While Sections 4.1–4.8 focused exclusively on full state-vector simulation (which is strictly memory-bound to ~36 qubits), this section transitions to Matrix Product States (MPS) to push into the 512–1024 qubit regime. This represents a distinct computational approach designed to handle scale by capping entanglement. Here, we investigate the numerical stability of deep MPS optimization.

512-qubit stability breakthrough: Differentiating through SVD in JAX causes gradient explosions due to Wirtinger calculus singularities at degenerate singular values. We document three fixes achieving stable convergence:

SVD epsilon floor (EPS = 1e-7): Prevents $s_i \rightarrow 0$ division-by-zero in normalization
Site-level normalization: Prevents exponential amplitude drift across deep contractions
Wirtinger gradient clipping: Clips real components to $[-1.0, 1.0]$, bypassing JAX complex gradient instabilities

Result: Energy converges monotonically from 0.4718 to 0.4311 per site (vs. NaN crash without fixes).

1000-qubit bond dimension bottleneck: Reducing bond dimension to $\chi = 64$ (TPU v5e-16 memory constraint) imposes $S_\text{max} = 6.0$ bits entanglement ceiling. As training generates correlation beyond this ceiling, SVD truncation discards significant singular values, causing:

V-bounce: Energy descends to ~0.464 at epoch 2, then rebounds to ~0.481 at epoch 4
Singularity source: Passive site degeneracy ($s_i \approx s_j \approx 0$) causes $\frac{1}{s_i^2 - s_j^2}$ → ∞ in JAX's SVD backward pass

Complete resolution (vqe_1024q_v5e16.py):

SVD jitter: $10^{-9}$ complex noise before SVD breaks $s_i = s_j$ degeneracy
Full Hamiltonian optimization: All qubits contribute to loss (no passive sites)
Momentum SGD ($\mu = 0.9$): Low-pass filters the V-bounce oscillation, enabling stable convergence to 10,000 epochs

Figure 9: Unstable MPS-VQE run (512 qubits, no stabilization). The energy curve shows a catastrophic spike followed by NaN divergence — caused by SVD derivative singularities when singular values approach zero degeneracy.

Figure 10: 1000-qubit MPS-VQE energy oscillation (V-bounce). The V-shaped rebound pattern appears when bond dimension χ=64 saturates the S_max=6 bit entanglement ceiling. Momentum SGD (μ=0.9) damps these oscillations, enabling monotonic convergence over 10,000 epochs.

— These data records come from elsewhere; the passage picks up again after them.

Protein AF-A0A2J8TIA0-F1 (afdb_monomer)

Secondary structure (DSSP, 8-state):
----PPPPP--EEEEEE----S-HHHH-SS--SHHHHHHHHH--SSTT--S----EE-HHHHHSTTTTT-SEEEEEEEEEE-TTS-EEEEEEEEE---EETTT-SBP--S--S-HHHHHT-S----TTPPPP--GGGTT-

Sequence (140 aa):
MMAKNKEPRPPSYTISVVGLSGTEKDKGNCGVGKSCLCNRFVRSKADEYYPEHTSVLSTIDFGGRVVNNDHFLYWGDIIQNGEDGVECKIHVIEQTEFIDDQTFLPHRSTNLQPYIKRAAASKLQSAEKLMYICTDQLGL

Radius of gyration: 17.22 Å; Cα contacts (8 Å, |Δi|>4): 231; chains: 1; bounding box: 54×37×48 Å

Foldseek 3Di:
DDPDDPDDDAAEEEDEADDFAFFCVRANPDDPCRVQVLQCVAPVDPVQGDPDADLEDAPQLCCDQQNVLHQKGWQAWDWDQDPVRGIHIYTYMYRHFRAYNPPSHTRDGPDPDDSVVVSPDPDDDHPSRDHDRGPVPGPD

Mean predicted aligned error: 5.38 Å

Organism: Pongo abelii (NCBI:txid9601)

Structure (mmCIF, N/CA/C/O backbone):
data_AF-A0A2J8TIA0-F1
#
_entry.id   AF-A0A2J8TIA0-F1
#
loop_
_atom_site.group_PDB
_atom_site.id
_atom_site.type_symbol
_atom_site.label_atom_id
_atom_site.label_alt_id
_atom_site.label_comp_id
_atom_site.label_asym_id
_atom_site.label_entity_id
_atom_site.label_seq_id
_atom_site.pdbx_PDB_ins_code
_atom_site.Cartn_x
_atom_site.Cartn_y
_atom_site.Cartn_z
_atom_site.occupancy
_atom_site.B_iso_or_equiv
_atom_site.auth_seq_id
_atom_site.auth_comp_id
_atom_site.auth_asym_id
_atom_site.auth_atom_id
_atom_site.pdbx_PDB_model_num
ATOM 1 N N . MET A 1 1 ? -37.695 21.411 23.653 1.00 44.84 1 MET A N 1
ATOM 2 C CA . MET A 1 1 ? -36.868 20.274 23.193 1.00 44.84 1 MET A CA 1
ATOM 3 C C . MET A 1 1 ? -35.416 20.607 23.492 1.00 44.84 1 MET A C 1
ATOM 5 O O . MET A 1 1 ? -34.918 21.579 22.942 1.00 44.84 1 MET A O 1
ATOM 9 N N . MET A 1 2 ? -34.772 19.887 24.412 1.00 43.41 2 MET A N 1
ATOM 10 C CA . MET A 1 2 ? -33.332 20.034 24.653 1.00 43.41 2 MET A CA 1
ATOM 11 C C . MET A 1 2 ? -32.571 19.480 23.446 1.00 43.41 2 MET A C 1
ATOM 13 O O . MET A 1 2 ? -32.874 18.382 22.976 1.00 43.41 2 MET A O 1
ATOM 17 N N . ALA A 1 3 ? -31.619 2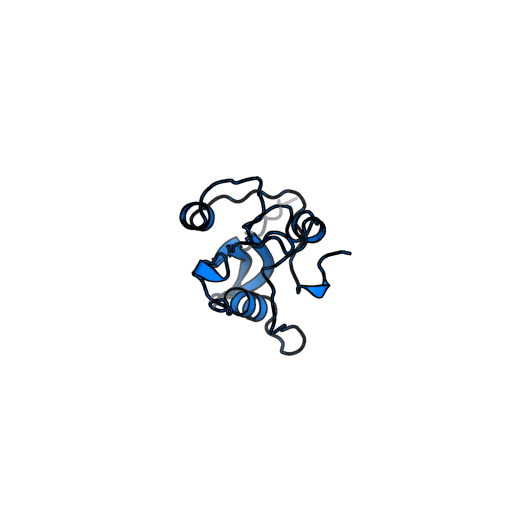0.254 22.925 1.00 51.91 3 ALA A N 1
ATOM 18 C CA . ALA A 1 3 ? -30.697 19.787 21.903 1.00 51.91 3 ALA A CA 1
ATOM 19 C C . ALA A 1 3 ? -29.940 18.572 22.456 1.00 51.91 3 ALA A C 1
ATOM 21 O O . ALA A 1 3 ? -29.319 18.662 23.515 1.00 51.91 3 ALA A O 1
ATOM 22 N N . LYS A 1 4 ? -30.011 17.429 21.764 1.00 53.69 4 LYS A N 1
ATOM 23 C CA . LYS A 1 4 ? -29.121 16.301 22.050 1.00 53.69 4 LYS A CA 1
ATOM 24 C C . LYS A 1 4 ? -27.693 16.816 21.878 1.00 53.69 4 LYS A C 1
ATOM 26 O O . LYS A 1 4 ? -27.314 17.170 20.759 1.00 53.69 4 LYS A O 1
ATOM 31 N N . ASN A 1 5 ? -26.933 16.896 22.970 1.00 54.78 5 ASN A N 1
ATOM 32 C CA . ASN A 1 5 ? -25.490 17.095 22.891 1.00 54.78 5 ASN A CA 1
ATOM 33 C C . ASN A 1 5 ? -24.949 16.033 21.932 1.00 54.78 5 ASN A C 1
ATOM 35 O O . ASN A 1 5 ? -25.186 14.844 22.136 1.00 54.78 5 ASN A O 1
ATOM 39 N N . LYS A 1 6 ? -24.303 16.466 20.843 1.00 61.12 6 LYS A N 1
ATOM 40 C CA . LYS A 1 6 ? -23.594 15.548 19.950 1.00 61.12 6 LYS A CA 1
ATOM 4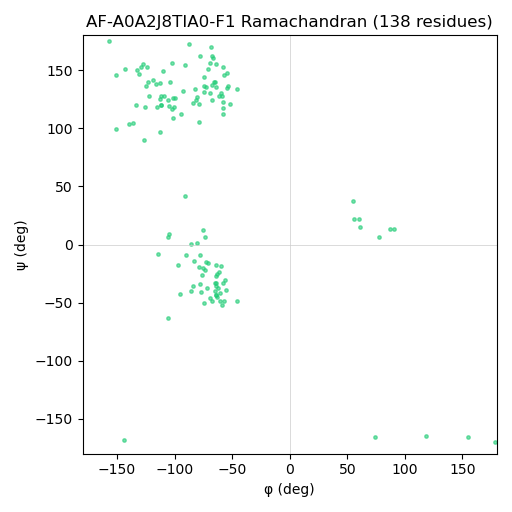1 C C . LYS A 1 6 ? -22.556 14.836 20.802 1.00 61.12 6 LYS A C 1
ATOM 43 O O . LYS A 1 6 ? -21.676 15.505 21.342 1.00 61.12 6 LYS A O 1
ATOM 48 N N . GLU A 1 7 ? -22.674 13.520 20.924 1.00 66.75 7 GLU A N 1
ATOM 49 C CA . GLU A 1 7 ? -21.602 12.729 21.510 1.00 66.75 7 GLU A CA 1
ATOM 50 C C . GLU A 1 7 ? -20.300 13.039 20.757 1.00 66.75 7 GLU A C 1
ATOM 52 O O . GLU A 1 7 ? -20.321 13.205 19.525 1.00 66.75 7 GLU A O 1
ATOM 57 N N . PRO A 1 8 ? -19.183 13.224 21.480 1.00 70.50 8 PRO A N 1
ATOM 58 C CA . PRO A 1 8 ? -17.904 13.477 20.847 1.00 70.50 8 PRO A CA 1
ATOM 59 C C . PRO A 1 8 ? -17.587 12.302 19.923 1.00 70.50 8 PRO A C 1
ATOM 61 O O . PRO A 1 8 ? -17.668 11.143 20.321 1.00 70.50 8 PRO A O 1
ATOM 64 N N . ARG A 1 9 ? -17.274 12.599 18.658 1.00 77.69 9 ARG A N 1
ATOM 65 C CA . ARG A 1 9 ? -16.892 11.547 17.713 1.00 77.69 9 ARG A CA 1
ATOM 66 C C . ARG A 1 9 ? -15.582 10.915 18.192 1.00 77.69 9 ARG A C 1
ATOM 68 O O . ARG A 1 9 ? -14.691 11.678 18.579 1.00 77.69 9 ARG A O 1
ATOM 75 N N . PRO A 1 10 ? -15.444 9.584 18.091 1.00 83.38 10 PRO A N 1
ATOM 76 C CA . PRO A 1 10 ? -14.174 8.899 18.283 1.00 83.38 10 PRO A CA 1
ATOM 77 C C . PRO A 1 10 ? -13.037 9.613 17.536 1.00 83.38 10 PRO A C 1
ATOM 79 O O . PRO A 1 10 ? -13.228 9.979 16.366 1.00 83.38 10 PRO A O 1
ATOM 82 N N . PRO A 1 11 ? -11.868 9.845 18.163 1.00 92.06 11 PRO A N 1
ATOM 83 C CA . PRO A 1 11 ? -10.701 10.338 17.448 1.00 92.06 11 PRO A CA 1
ATOM 84 C C . PRO A 1 11 ? -10.337 9.388 16.302 1.00 92.06 11 PRO A C 1
ATOM 86 O O . PRO A 1 11 ? -10.500 8.170 16.394 1.00 92.06 11 PRO A O 1
ATOM 89 N N . SER A 1 12 ? -9.843 9.966 15.209 1.00 94.12 12 SER A N 1
ATOM 90 C CA . SER A 1 12 ? -9.474 9.233 14.001 1.00 94.12 12 SER A CA 1
ATOM 91 C C . SER A 1 12 ? -8.012 9.486 13.666 1.00 94.12 12 SER A C 1
ATOM 93 O O . SER A 1 12 ? -7.595 10.639 13.541 1.00 94.12 12 SER A O 1
ATOM 95 N N . TYR A 1 13 ? -7.253 8.414 13.474 1.00 95.44 13 TYR A N 1
ATOM 96 C CA . TYR A 1 13 ? -5.834 8.444 13.141 1.00 95.44 13 TYR A CA 1
ATOM 97 C C . TYR A 1 13 ? -5.601 7.791 11.786 1.00 95.44 13 TYR A C 1
ATOM 99 O O . TYR A 1 13 ? -6.201 6.768 11.470 1.00 95.44 13 TYR A O 1
ATOM 107 N N . THR A 1 14 ? -4.694 8.358 10.998 1.00 97.31 14 THR A N 1
ATOM 108 C CA . THR A 1 14 ? -4.208 7.732 9.767 1.00 97.31 14 THR A CA 1
ATOM 109 C C . THR A 1 14 ? -2.756 7.349 9.972 1.00 97.31 14 THR A C 1
ATOM 111 O O . THR A 1 14 ? -1.917 8.213 10.223 1.00 97.31 14 THR A O 1
ATOM 114 N N . ILE A 1 15 ? -2.462 6.059 9.860 1.00 97.81 15 ILE A N 1
ATOM 115 C CA . ILE A 1 15 ? -1.119 5.504 9.987 1.00 97.81 15 ILE A CA 1
ATOM 116 C C . ILE A 1 15 ? -0.620 5.157 8.588 1.00 97.81 15 ILE A C 1
ATOM 118 O O . ILE A 1 15 ? -1.211 4.334 7.893 1.00 97.81 15 ILE A O 1
ATOM 122 N N . SER A 1 16 ? 0.478 5.792 8.182 1.00 98.38 16 SER A N 1
ATOM 123 C CA . SER A 1 16 ? 1.180 5.491 6.936 1.00 98.38 16 SER A CA 1
ATOM 124 C C . SER A 1 16 ? 2.406 4.636 7.242 1.00 98.38 16 SER A C 1
ATOM 126 O O . SER A 1 16 ? 3.382 5.123 7.811 1.00 98.38 16 SER A O 1
ATOM 128 N N . VAL A 1 17 ? 2.361 3.363 6.861 1.00 98.62 17 VAL A N 1
ATOM 129 C CA . VAL A 1 17 ? 3.465 2.412 6.995 1.00 98.62 17 VAL A CA 1
ATOM 130 C C . VAL A 1 17 ? 4.441 2.616 5.840 1.00 98.62 17 VAL A C 1
ATOM 132 O O . VAL A 1 17 ? 4.065 2.562 4.669 1.00 98.62 17 VAL A O 1
ATOM 135 N N . VAL A 1 18 ? 5.705 2.854 6.181 1.00 98.44 18 VAL A N 1
ATOM 136 C CA . VAL A 1 18 ? 6.803 3.113 5.241 1.00 98.44 18 VAL A CA 1
ATOM 137 C C . VAL A 1 18 ? 7.972 2.173 5.537 1.00 98.44 18 VAL A C 1
ATOM 139 O O . VAL A 1 18 ? 8.133 1.686 6.651 1.00 98.44 18 VAL A O 1
ATOM 142 N N . GLY A 1 19 ? 8.806 1.911 4.537 1.00 96.62 19 GLY A N 1
ATOM 143 C CA . GLY A 1 19 ? 9.995 1.053 4.643 1.00 96.62 19 GLY A CA 1
ATOM 144 C C . GLY A 1 19 ? 10.700 0.938 3.294 1.00 96.62 19 GLY A C 1
ATOM 145 O O . GLY A 1 19 ? 10.342 1.662 2.375 1.00 96.62 19 GLY A O 1
ATOM 146 N N . LEU A 1 20 ? 11.680 0.054 3.116 1.00 96.06 20 LEU A N 1
ATOM 147 C CA . LEU A 1 20 ? 12.291 -0.132 1.792 1.00 96.06 20 LEU A CA 1
ATOM 148 C C . LEU A 1 20 ? 11.233 -0.584 0.760 1.00 96.06 20 LEU A C 1
ATOM 150 O O . LEU A 1 20 ? 10.444 -1.504 1.011 1.00 96.06 20 LEU A O 1
ATOM 154 N N . SER A 1 21 ? 11.208 0.098 -0.385 1.00 95.50 21 SER A N 1
ATOM 155 C CA . SER A 1 21 ? 10.310 -0.137 -1.520 1.00 95.50 21 SER A CA 1
ATOM 156 C C . SER A 1 21 ? 11.019 0.298 -2.798 1.00 95.50 21 SER A C 1
ATOM 158 O O . SER A 1 21 ? 11.786 1.257 -2.765 1.00 95.50 21 SER A O 1
ATOM 160 N N . GLY A 1 22 ? 10.763 -0.397 -3.899 1.00 92.88 22 GLY A N 1
ATOM 161 C CA . GLY A 1 22 ? 11.412 -0.148 -5.181 1.00 92.88 22 GLY A CA 1
ATOM 162 C C . GLY A 1 22 ? 11.409 -1.399 -6.049 1.00 92.88 22 GLY A C 1
ATOM 163 O O . GLY A 1 22 ? 10.693 -2.369 -5.761 1.00 92.88 22 GLY A O 1
ATOM 164 N N . THR A 1 23 ? 12.232 -1.369 -7.091 1.00 91.50 23 THR A N 1
ATOM 165 C CA . THR A 1 23 ? 12.446 -2.491 -8.011 1.00 91.50 23 THR A CA 1
ATOM 166 C C . THR A 1 23 ? 13.170 -3.652 -7.322 1.00 91.50 23 THR A C 1
ATOM 168 O O . THR A 1 23 ? 13.710 -3.506 -6.223 1.00 91.50 23 THR A O 1
ATOM 171 N N . GLU A 1 24 ? 13.240 -4.811 -7.981 1.00 85.69 24 GLU A N 1
ATOM 172 C CA . GLU A 1 24 ? 14.049 -5.950 -7.515 1.00 85.69 24 GLU A CA 1
ATOM 173 C C . GLU A 1 24 ? 15.527 -5.566 -7.331 1.00 85.69 24 GLU A C 1
ATOM 175 O O . GLU A 1 24 ? 16.184 -6.038 -6.410 1.00 85.69 24 GLU A O 1
ATOM 180 N N . LYS A 1 25 ? 16.040 -4.619 -8.125 1.00 86.81 25 LYS A N 1
ATOM 181 C CA . LYS A 1 25 ? 17.394 -4.082 -7.945 1.00 86.81 25 LYS A CA 1
ATOM 182 C C . LYS A 1 25 ? 17.562 -3.331 -6.617 1.00 86.81 25 LYS A C 1
ATOM 184 O O . LYS A 1 25 ? 18.651 -3.352 -6.052 1.00 86.81 25 LYS A O 1
ATOM 189 N N . ASP A 1 26 ? 16.512 -2.670 -6.134 1.00 85.75 26 ASP A N 1
ATOM 190 C CA . ASP A 1 26 ? 16.563 -1.830 -4.932 1.00 85.75 26 ASP A CA 1
ATOM 191 C C . ASP A 1 26 ? 16.344 -2.632 -3.644 1.00 85.75 26 ASP A C 1
ATOM 193 O O . ASP A 1 26 ? 16.992 -2.368 -2.631 1.00 85.75 26 ASP A O 1
ATOM 197 N N . LYS A 1 27 ? 15.415 -3.598 -3.665 1.00 83.06 27 LYS A N 1
ATOM 198 C CA . LYS A 1 27 ? 15.002 -4.364 -2.471 1.00 83.06 27 LYS A CA 1
ATOM 199 C C . LYS A 1 27 ? 15.350 -5.856 -2.512 1.00 83.06 27 LYS A C 1
ATOM 201 O O . LYS A 1 27 ? 15.178 -6.536 -1.506 1.00 83.06 27 LYS A O 1
ATOM 206 N N . GLY A 1 28 ? 15.829 -6.367 -3.645 1.00 83.75 28 GLY A N 1
ATOM 207 C CA . GLY A 1 28 ? 15.930 -7.801 -3.912 1.00 83.75 28 GLY A CA 1
ATOM 208 C C . GLY A 1 28 ? 14.567 -8.439 -4.197 1.00 83.75 28 GLY A C 1
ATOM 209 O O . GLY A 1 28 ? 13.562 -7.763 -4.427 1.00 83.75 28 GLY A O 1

5. Cross-Hardware Performance Benchmarks

5.1 Benchmark Methodology

Statistical rigor note: All benchmark data in Sections 5.3–5.7 were collected on 2026-05-30 using N=10 post-warmup timed runs (2 warmup runs discarded), with raw JSON logs archived in benchmarks/results/n10_benchmark_20260530_214024.json. We report mean ± σ computed from all 10 individual run measurements. GPU execution data at 25q/27q (Sections 5.4–5.5) retain †N=3 from original RTX 2050 hardware runs; the scaling sweep and gradient benchmarks (Sections 5.3, 5.6–5.8) are the new N=10 rigorous measurements. Independent reproducers may re-run benchmarks/n10_rigorous_benchmark.py (JAX 0.10.1+, CPU baseline) or benchmarks/cuda_vs_cpu_benchmark.py (GPU required).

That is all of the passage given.